Data items
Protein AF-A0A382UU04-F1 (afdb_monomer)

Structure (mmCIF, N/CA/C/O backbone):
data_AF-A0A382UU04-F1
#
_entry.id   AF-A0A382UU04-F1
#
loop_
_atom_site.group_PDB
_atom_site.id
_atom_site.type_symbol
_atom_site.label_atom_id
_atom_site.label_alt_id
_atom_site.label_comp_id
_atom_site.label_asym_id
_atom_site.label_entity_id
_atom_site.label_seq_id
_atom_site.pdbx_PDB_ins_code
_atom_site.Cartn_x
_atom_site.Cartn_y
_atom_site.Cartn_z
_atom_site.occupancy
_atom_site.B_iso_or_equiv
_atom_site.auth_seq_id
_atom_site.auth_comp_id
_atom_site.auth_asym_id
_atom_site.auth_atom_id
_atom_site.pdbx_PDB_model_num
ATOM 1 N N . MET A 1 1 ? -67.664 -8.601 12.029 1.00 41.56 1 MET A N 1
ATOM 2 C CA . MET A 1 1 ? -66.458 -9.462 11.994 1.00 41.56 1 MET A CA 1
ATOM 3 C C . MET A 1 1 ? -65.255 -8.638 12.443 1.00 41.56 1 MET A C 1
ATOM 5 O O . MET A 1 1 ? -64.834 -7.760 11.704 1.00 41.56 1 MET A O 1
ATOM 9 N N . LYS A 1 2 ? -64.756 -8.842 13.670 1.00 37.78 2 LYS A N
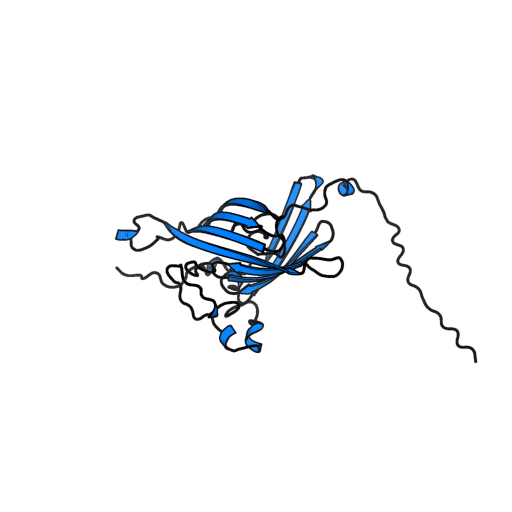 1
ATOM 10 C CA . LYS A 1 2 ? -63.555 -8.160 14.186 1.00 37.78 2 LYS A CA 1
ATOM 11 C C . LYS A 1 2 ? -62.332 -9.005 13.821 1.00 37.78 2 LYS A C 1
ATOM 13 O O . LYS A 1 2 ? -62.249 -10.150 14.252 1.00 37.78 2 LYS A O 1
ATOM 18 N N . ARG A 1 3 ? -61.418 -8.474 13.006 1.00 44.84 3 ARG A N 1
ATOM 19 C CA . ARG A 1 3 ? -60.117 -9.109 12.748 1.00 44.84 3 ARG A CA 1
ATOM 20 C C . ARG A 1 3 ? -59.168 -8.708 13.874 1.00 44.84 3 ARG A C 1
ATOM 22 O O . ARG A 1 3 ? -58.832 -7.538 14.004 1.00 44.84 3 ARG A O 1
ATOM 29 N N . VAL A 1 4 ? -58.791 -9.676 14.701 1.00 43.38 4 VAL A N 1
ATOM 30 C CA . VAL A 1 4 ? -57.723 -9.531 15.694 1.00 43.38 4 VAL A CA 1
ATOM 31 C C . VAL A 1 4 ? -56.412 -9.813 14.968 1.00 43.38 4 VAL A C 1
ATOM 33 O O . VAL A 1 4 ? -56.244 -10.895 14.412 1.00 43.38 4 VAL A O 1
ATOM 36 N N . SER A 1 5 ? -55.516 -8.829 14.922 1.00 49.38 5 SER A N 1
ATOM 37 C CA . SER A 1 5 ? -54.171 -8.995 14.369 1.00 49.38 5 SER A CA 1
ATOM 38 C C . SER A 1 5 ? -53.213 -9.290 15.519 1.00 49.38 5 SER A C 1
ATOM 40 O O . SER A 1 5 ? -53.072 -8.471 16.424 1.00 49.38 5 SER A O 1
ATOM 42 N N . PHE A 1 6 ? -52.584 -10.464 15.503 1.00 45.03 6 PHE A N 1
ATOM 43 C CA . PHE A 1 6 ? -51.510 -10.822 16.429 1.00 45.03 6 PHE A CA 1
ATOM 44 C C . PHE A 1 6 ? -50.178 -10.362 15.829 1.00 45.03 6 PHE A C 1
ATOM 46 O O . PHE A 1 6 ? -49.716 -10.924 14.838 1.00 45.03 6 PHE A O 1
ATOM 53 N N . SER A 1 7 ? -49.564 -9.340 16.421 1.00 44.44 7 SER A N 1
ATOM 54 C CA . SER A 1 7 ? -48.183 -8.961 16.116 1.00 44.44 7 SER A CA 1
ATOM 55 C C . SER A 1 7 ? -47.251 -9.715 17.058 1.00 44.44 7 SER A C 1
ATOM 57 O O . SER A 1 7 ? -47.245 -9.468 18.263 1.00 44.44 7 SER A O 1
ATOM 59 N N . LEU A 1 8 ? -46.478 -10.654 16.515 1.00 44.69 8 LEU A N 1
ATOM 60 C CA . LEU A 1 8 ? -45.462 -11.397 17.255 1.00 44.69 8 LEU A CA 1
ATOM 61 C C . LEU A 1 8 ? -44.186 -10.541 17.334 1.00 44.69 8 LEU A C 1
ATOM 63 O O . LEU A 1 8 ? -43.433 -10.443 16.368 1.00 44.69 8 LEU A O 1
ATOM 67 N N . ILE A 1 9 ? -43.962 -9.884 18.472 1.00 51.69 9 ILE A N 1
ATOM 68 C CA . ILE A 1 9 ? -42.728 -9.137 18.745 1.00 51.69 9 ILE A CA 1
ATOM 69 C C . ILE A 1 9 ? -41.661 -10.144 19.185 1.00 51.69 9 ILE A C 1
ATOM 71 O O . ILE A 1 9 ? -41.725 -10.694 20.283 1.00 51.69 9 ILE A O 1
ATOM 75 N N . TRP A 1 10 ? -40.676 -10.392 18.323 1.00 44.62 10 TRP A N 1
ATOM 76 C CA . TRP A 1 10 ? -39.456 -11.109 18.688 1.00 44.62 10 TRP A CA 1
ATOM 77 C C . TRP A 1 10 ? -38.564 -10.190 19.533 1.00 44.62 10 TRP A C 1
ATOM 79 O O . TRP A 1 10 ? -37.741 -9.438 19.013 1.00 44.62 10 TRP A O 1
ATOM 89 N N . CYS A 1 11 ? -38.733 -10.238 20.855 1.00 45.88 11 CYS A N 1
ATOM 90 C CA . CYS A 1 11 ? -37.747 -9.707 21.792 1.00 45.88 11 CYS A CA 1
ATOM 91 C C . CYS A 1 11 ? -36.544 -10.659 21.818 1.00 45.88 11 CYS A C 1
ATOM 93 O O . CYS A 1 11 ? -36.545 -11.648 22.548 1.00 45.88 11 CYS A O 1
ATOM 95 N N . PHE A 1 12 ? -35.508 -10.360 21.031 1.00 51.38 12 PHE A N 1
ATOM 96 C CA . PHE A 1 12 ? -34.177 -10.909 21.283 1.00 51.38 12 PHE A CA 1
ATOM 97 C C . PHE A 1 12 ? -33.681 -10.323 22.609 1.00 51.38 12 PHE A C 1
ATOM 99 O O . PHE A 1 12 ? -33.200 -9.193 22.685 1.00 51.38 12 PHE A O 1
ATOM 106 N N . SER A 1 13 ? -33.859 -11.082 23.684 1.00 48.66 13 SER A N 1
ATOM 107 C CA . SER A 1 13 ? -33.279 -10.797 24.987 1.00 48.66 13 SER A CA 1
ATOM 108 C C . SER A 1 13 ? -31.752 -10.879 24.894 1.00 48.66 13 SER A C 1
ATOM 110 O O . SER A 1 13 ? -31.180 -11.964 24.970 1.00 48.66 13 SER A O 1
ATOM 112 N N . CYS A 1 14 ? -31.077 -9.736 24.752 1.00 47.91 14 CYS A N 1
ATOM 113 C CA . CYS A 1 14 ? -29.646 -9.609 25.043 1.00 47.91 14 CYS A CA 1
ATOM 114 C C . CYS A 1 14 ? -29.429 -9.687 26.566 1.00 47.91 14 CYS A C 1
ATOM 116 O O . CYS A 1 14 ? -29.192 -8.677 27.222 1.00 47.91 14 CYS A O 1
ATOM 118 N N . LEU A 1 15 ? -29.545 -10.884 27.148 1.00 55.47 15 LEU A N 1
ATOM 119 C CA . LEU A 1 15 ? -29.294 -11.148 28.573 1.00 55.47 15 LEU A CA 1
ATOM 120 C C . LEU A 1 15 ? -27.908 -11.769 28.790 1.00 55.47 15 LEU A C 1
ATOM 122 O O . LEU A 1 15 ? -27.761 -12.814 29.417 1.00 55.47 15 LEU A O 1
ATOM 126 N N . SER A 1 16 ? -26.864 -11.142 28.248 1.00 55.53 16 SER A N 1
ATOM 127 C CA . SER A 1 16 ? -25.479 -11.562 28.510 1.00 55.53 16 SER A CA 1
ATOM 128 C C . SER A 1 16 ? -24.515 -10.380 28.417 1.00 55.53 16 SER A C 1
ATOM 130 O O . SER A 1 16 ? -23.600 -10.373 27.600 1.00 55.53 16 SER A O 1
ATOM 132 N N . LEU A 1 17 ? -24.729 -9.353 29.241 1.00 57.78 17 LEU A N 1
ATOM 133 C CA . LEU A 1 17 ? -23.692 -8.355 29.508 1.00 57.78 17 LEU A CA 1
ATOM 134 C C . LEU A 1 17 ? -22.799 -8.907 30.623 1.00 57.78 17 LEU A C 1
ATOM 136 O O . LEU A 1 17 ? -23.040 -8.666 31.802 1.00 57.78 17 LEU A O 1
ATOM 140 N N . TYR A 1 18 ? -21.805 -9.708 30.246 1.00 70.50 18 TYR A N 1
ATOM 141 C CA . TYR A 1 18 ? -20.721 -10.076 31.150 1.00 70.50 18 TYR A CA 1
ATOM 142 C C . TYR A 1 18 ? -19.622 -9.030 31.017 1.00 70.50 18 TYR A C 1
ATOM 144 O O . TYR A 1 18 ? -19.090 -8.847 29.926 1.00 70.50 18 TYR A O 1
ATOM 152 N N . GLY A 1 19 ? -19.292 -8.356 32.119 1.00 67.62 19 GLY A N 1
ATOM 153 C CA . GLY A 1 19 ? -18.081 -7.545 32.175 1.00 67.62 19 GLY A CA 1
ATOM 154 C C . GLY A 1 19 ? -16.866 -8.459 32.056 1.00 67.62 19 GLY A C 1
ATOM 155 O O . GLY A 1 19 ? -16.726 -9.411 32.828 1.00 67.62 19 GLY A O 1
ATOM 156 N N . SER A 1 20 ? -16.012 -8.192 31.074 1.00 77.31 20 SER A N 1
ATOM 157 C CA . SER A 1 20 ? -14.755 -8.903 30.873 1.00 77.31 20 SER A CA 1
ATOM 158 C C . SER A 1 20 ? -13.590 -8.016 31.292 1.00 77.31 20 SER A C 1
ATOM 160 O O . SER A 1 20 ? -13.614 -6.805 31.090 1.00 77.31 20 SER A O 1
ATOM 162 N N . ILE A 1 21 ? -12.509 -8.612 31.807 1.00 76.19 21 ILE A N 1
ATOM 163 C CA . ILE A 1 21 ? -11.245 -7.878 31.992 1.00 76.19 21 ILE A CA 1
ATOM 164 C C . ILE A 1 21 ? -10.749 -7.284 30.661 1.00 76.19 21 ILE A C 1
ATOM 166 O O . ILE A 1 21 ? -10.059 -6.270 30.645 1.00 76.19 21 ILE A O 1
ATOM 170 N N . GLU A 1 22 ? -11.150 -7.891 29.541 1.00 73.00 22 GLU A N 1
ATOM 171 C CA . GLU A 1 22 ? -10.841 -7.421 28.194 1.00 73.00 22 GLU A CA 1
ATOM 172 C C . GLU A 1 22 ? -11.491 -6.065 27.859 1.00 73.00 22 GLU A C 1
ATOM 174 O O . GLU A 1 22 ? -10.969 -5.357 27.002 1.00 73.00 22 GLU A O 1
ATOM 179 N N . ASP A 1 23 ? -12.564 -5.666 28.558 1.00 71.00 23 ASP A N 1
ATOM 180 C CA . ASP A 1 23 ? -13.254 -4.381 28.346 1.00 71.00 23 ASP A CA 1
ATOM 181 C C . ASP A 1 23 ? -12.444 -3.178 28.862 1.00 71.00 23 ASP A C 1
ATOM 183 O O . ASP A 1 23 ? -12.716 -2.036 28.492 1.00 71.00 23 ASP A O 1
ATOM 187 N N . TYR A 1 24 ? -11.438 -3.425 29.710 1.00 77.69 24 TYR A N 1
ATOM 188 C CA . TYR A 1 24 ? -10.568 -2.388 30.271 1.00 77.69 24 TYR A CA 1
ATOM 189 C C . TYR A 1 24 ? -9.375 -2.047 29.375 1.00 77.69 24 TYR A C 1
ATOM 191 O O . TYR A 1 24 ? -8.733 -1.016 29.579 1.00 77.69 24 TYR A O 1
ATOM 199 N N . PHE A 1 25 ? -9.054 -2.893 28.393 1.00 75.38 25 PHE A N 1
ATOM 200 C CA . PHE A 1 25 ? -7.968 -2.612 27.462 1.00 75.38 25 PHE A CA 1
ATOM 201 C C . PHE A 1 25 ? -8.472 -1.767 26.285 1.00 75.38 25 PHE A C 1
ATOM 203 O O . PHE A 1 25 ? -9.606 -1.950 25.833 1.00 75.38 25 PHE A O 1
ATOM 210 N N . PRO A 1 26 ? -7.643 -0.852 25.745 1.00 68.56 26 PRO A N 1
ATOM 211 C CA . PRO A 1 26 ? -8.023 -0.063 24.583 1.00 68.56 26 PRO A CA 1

---

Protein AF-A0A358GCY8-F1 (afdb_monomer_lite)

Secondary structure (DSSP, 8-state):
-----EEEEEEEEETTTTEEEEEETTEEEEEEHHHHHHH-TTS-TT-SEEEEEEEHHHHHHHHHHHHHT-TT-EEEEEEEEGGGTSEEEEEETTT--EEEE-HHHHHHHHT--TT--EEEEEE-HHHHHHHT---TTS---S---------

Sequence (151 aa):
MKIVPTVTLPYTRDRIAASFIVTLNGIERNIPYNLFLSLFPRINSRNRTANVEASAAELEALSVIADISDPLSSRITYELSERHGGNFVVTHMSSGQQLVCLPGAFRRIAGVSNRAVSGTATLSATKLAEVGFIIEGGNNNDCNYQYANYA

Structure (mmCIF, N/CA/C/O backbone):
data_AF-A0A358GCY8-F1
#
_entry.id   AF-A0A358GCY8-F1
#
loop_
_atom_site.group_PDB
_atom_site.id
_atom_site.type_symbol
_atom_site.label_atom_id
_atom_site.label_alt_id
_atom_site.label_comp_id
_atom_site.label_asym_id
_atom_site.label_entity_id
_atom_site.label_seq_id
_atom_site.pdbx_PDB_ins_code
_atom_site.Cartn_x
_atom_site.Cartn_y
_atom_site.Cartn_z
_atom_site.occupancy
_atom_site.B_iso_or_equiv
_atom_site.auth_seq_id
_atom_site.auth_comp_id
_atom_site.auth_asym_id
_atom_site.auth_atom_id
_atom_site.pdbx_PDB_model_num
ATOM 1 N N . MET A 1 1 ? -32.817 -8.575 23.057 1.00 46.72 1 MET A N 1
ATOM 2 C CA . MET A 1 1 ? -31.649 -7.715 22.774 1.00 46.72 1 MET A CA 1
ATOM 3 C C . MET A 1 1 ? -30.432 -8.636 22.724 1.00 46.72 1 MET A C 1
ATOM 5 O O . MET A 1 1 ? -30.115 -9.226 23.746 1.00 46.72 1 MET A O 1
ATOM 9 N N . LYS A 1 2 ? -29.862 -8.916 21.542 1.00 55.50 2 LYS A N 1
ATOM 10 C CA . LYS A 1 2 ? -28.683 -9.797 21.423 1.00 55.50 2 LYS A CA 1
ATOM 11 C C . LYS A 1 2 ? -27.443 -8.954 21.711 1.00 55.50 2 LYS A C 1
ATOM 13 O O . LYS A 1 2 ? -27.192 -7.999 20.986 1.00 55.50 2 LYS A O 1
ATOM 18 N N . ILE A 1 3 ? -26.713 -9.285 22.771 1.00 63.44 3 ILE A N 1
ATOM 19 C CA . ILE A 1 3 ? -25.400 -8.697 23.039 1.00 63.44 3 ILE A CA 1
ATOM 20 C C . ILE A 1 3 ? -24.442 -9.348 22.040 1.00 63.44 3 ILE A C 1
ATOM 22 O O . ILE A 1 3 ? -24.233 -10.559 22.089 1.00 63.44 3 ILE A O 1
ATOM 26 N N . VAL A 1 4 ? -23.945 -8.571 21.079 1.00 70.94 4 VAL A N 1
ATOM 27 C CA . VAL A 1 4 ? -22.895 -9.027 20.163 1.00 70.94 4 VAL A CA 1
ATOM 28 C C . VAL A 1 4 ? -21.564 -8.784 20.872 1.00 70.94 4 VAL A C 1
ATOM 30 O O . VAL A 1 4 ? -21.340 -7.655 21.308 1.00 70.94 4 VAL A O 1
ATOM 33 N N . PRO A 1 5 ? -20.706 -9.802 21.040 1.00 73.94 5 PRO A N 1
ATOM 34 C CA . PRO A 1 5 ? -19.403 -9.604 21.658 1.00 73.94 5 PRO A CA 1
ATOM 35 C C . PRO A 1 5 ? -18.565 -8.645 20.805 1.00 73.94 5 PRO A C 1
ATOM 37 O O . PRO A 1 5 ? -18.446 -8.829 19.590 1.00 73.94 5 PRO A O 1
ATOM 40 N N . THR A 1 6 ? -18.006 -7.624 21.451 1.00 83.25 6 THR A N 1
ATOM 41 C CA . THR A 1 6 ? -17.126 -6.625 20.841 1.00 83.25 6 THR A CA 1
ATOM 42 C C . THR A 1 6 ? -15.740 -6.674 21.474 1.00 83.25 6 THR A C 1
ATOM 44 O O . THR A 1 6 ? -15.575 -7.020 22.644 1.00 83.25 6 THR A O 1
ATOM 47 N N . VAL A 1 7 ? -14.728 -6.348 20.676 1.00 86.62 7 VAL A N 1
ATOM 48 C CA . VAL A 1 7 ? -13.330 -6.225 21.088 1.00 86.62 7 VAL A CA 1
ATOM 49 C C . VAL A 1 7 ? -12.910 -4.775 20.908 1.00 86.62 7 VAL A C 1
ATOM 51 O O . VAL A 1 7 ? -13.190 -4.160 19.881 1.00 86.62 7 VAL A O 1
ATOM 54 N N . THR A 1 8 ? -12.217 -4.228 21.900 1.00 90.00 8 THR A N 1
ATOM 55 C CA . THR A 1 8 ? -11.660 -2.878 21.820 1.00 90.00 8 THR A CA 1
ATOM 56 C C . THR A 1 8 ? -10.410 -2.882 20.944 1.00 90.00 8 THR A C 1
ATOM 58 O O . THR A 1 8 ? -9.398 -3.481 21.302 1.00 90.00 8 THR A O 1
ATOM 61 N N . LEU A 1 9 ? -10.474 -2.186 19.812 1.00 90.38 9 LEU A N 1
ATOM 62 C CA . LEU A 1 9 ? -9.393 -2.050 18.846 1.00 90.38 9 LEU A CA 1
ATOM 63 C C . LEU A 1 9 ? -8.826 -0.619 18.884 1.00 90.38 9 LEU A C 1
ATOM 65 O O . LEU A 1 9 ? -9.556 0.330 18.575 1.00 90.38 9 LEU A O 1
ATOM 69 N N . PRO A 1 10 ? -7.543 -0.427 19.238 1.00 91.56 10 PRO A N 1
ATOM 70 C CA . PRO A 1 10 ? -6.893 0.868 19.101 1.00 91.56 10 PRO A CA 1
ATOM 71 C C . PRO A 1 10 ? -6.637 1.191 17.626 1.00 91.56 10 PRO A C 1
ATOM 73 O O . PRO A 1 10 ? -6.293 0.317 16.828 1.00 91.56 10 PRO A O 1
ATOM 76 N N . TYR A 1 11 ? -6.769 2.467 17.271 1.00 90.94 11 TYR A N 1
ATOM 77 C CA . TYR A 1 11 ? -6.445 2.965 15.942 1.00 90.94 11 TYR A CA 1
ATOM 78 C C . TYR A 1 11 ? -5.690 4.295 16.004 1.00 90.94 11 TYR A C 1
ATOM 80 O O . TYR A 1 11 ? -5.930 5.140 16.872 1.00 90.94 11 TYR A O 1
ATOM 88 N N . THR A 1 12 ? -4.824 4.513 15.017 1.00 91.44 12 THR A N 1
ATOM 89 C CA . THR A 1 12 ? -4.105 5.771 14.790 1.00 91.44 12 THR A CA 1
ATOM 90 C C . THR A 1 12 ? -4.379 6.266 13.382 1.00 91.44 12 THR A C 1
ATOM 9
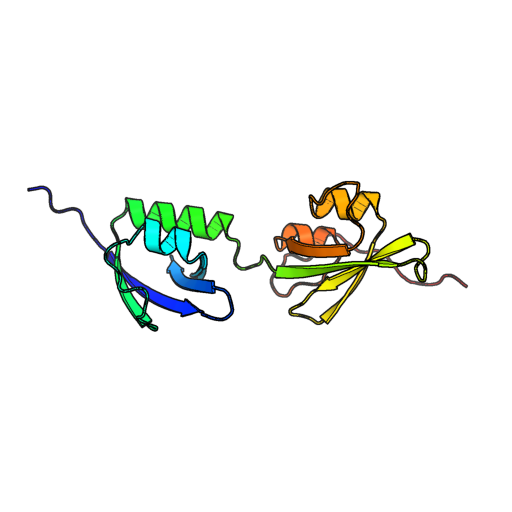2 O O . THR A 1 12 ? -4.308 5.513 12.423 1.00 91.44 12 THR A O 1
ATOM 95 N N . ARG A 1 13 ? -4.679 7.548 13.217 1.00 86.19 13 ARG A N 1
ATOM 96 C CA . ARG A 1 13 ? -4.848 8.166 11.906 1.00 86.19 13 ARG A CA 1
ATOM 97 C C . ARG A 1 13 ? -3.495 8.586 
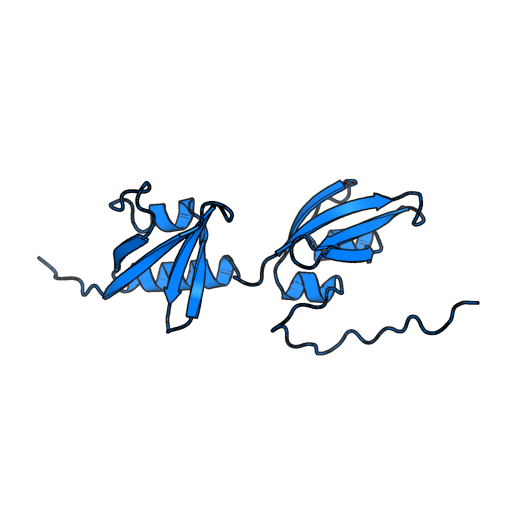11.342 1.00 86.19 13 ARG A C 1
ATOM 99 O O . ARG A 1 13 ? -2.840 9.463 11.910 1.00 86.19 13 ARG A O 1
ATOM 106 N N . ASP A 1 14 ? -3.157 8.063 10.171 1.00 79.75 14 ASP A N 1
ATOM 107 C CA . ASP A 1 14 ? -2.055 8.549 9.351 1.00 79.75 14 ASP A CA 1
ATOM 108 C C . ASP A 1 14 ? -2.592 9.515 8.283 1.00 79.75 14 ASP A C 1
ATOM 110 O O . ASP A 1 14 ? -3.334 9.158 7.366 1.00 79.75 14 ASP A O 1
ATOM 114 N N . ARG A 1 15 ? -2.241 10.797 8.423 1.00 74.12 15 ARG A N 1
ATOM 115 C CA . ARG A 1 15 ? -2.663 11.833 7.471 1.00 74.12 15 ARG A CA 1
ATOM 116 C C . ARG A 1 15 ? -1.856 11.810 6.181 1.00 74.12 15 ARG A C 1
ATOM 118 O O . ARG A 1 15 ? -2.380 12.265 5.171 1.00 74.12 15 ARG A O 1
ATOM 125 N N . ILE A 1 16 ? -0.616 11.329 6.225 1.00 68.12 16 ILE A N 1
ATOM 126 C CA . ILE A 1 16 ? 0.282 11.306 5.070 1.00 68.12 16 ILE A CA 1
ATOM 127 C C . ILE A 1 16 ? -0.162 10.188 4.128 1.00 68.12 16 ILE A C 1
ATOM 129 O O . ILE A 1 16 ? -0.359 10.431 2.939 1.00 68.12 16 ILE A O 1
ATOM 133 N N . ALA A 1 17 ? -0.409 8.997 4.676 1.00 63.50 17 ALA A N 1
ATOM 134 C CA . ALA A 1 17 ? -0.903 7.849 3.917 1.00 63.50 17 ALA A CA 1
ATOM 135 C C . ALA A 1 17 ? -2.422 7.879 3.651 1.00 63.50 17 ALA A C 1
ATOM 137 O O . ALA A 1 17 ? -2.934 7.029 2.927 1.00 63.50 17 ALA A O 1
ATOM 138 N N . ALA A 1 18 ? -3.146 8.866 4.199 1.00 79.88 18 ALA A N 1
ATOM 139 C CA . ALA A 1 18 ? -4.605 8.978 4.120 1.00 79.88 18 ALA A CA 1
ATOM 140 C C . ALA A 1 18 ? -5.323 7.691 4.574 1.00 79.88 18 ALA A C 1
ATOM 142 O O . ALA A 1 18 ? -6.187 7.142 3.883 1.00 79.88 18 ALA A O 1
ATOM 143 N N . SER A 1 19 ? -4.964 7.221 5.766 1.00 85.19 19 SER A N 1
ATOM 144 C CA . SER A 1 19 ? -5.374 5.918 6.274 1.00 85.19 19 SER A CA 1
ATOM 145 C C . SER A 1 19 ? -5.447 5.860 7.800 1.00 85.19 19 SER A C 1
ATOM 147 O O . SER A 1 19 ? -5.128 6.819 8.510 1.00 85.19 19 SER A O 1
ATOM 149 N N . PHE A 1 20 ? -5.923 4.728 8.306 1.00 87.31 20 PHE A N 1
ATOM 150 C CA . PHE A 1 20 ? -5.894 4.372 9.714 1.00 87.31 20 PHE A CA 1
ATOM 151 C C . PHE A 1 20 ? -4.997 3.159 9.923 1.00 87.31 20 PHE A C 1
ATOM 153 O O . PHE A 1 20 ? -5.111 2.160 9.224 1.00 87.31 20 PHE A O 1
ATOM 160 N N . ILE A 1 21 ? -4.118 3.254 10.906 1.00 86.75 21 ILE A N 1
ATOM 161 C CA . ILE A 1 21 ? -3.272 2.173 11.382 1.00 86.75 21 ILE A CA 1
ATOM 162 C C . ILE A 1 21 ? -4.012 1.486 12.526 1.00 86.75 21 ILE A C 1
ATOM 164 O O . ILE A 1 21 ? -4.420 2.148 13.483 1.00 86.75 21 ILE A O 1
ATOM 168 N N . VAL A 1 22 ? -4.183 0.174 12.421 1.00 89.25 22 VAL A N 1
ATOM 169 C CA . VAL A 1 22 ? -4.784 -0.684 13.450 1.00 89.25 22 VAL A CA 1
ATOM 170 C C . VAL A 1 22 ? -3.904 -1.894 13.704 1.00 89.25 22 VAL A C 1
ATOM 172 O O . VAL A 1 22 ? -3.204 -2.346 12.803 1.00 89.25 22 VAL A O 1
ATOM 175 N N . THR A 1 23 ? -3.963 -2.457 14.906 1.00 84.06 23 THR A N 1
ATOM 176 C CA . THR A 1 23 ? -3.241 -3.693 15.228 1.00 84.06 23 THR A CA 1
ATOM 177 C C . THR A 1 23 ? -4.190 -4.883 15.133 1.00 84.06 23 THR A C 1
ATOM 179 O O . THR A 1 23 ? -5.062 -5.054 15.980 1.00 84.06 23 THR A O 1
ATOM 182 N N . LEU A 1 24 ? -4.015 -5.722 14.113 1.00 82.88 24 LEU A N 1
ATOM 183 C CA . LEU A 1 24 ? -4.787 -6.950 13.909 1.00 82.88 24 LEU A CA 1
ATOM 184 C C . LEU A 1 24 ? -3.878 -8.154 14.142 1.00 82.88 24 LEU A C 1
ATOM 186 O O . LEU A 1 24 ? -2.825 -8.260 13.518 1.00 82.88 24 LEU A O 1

EXERCISE AIM> From the line holding "ATOM 181 C C" to the line holding "ATOM 188 C CA", inclusive, restate each line above exactly as written.

ANSWER BOX>
ATOM 181 C C . ASP A 1 23 ? -12.444 -3.178 28.862 1.00 71.00 23 ASP A C 1
ATOM 183 O O . ASP A 1 23 ? -12.716 -2.036 28.492 1.00 71.00 23 ASP A O 1
ATOM 187 N N . TYR A 1 24 ? -11.438 -3.425 29.710 1.00 77.69 24 TYR A N 1
ATOM 188 C CA . TYR A 1 24 ? -10.568 -2.388 30.271 1.00 77.69 24 TYR A CA 1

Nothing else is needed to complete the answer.